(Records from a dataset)

════════════════════

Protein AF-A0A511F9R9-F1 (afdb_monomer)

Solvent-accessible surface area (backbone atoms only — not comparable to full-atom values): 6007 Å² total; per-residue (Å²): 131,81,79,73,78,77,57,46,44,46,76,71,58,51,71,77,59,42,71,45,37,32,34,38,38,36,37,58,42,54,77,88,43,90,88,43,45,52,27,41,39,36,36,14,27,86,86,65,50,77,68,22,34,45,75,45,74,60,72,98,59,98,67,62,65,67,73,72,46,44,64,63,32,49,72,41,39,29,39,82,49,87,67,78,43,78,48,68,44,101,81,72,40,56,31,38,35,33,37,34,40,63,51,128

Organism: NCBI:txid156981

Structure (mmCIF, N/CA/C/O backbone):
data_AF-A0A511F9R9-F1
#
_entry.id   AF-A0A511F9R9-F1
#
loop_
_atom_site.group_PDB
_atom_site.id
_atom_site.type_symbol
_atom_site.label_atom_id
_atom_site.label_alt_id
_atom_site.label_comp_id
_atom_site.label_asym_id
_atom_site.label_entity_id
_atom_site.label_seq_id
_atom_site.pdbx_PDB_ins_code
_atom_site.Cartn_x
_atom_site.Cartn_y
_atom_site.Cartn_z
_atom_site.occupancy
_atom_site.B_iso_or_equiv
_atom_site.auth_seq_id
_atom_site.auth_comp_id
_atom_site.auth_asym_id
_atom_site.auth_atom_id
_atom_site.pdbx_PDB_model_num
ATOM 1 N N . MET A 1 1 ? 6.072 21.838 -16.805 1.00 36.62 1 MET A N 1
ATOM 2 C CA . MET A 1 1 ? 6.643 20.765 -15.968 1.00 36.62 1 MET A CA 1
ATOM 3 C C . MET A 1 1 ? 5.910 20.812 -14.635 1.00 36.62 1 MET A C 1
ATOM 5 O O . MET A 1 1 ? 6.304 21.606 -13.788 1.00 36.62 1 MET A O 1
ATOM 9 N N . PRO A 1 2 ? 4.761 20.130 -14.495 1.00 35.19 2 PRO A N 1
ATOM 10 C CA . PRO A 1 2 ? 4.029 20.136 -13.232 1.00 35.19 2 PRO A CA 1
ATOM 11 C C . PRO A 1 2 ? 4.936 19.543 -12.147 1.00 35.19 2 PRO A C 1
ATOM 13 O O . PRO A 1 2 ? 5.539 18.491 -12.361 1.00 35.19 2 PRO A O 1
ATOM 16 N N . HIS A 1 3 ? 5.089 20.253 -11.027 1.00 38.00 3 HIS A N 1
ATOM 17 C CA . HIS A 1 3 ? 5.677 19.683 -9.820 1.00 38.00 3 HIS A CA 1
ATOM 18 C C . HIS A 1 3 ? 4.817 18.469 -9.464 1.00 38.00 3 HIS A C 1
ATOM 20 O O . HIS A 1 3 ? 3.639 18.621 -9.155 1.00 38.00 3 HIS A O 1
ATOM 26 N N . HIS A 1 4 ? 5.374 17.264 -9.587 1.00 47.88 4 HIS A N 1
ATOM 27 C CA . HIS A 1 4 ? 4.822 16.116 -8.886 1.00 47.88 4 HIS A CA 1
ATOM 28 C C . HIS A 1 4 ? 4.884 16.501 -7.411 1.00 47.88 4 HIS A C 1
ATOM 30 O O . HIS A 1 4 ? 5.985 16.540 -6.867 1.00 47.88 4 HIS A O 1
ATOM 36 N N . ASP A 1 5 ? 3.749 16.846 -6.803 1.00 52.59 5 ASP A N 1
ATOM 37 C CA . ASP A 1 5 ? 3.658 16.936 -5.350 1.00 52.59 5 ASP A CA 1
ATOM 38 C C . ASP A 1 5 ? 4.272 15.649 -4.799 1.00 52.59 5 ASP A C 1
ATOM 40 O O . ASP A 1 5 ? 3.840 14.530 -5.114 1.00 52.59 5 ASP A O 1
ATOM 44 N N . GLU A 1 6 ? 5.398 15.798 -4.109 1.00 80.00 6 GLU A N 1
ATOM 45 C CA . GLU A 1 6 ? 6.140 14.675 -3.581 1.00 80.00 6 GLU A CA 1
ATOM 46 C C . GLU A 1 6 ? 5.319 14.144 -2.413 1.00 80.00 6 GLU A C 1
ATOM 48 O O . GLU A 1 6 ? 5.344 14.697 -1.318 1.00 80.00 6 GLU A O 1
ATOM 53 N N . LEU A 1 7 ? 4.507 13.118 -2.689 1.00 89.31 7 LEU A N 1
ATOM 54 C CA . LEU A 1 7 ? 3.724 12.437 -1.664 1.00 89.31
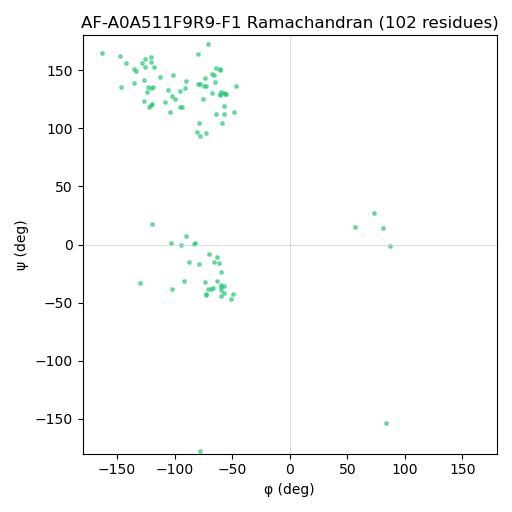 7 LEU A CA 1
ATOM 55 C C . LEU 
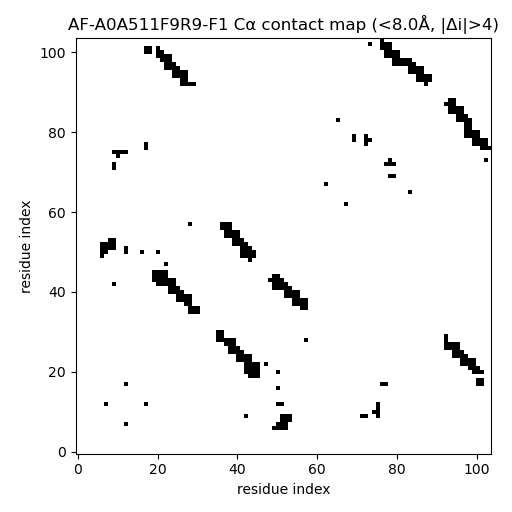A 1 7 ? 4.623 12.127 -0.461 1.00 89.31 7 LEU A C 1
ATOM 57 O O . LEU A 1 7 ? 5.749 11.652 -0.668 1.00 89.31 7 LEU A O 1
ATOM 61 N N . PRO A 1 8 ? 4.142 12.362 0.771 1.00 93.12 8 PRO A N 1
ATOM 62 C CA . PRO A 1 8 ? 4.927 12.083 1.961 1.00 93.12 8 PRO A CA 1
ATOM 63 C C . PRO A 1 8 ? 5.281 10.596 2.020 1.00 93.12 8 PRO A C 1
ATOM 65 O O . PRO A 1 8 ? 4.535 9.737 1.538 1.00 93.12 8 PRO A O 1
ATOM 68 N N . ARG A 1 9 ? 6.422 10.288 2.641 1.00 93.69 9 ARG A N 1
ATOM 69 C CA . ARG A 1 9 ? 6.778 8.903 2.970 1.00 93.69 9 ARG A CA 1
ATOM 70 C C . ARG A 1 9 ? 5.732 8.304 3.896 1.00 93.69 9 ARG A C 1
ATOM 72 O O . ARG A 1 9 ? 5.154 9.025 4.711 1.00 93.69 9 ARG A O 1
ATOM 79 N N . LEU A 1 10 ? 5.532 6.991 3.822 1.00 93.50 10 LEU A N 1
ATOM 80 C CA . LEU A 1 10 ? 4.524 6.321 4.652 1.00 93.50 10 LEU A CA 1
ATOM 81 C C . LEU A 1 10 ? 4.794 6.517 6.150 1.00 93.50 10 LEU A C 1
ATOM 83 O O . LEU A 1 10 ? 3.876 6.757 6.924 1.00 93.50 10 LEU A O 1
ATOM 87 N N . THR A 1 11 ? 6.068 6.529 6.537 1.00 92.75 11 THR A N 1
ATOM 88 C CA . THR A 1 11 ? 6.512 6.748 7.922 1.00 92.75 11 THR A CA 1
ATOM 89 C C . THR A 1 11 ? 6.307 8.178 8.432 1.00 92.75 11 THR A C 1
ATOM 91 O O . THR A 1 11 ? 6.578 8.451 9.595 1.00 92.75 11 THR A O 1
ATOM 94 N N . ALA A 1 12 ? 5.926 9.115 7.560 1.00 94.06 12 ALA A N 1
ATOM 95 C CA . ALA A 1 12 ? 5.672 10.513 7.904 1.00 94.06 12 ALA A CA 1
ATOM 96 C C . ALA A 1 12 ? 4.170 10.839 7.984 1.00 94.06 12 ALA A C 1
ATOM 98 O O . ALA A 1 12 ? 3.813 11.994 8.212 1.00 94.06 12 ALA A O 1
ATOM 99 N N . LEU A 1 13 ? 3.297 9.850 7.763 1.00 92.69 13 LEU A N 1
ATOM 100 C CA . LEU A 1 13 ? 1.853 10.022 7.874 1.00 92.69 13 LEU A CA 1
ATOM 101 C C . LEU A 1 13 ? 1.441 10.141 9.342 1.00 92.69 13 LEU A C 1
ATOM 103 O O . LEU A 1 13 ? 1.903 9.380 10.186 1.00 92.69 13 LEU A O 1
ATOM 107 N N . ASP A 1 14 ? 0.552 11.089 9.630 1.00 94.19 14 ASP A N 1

════════════════════

### What is expected
Reproduce exactly the lines above starting at the line containing "ATOM 13 O O" and ending at the line containing "A 1 7 ? 4.623", including both, but not the pictures.

### Reply to the exercise
ATOM 13 O O . PRO A 1 2 ? 5.539 18.491 -12.361 1.00 35.19 2 PRO A O 1
ATOM 16 N N . HIS A 1 3 ? 5.089 20.253 -11.027 1.00 38.00 3 HIS A N 1
ATOM 17 C CA . HIS A 1 3 ? 5.677 19.683 -9.820 1.00 38.00 3 HIS A CA 1
ATOM 18 C C . HIS A 1 3 ? 4.817 18.469 -9.464 1.00 38.00 3 HIS A C 1
ATOM 20 O O . HIS A 1 3 ? 3.639 18.621 -9.155 1.00 38.00 3 HIS A O 1
ATOM 26 N N . HIS A 1 4 ? 5.374 17.264 -9.587 1.00 47.88 4 HIS A N 1
ATOM 27 C CA . HIS A 1 4 ? 4.822 16.116 -8.886 1.00 47.88 4 HIS A CA 1
ATOM 28 C C . HIS A 1 4 ? 4.884 16.501 -7.411 1.00 47.88 4 HIS A C 1
ATOM 30 O O . HIS A 1 4 ? 5.985 16.540 -6.867 1.00 47.88 4 HIS A O 1
ATOM 36 N N . ASP A 1 5 ? 3.749 16.846 -6.803 1.00 52.59 5 ASP A N 1
ATOM 37 C CA . ASP A 1 5 ? 3.658 16.936 -5.350 1.00 52.59 5 ASP A CA 1
ATOM 38 C C . ASP A 1 5 ? 4.272 15.649 -4.799 1.00 52.59 5 ASP A C 1
ATOM 40 O O . ASP A 1 5 ? 3.840 14.530 -5.114 1.00 52.59 5 ASP A O 1
ATOM 44 N N . GLU A 1 6 ? 5.398 15.798 -4.109 1.00 80.00 6 GLU A N 1
ATOM 45 C CA . GLU A 1 6 ? 6.140 14.675 -3.581 1.00 80.00 6 GLU A CA 1
ATOM 46 C C . GLU A 1 6 ? 5.319 14.144 -2.413 1.00 80.00 6 GLU A C 1
ATOM 48 O O . GLU A 1 6 ? 5.344 14.697 -1.318 1.00 80.00 6 GLU A O 1
ATOM 53 N N . LEU A 1 7 ? 4.507 13.118 -2.689 1.00 89.31 7 LEU A N 1
ATOM 54 C CA . LEU A 1 7 ? 3.724 12.437 -1.664 1.00 89.31
 7 LEU A CA 1
ATOM 55 C C . LEU 
A 1 7 ? 4.623 12.127 -0.461 1.00 89.31 7 LEU A C 1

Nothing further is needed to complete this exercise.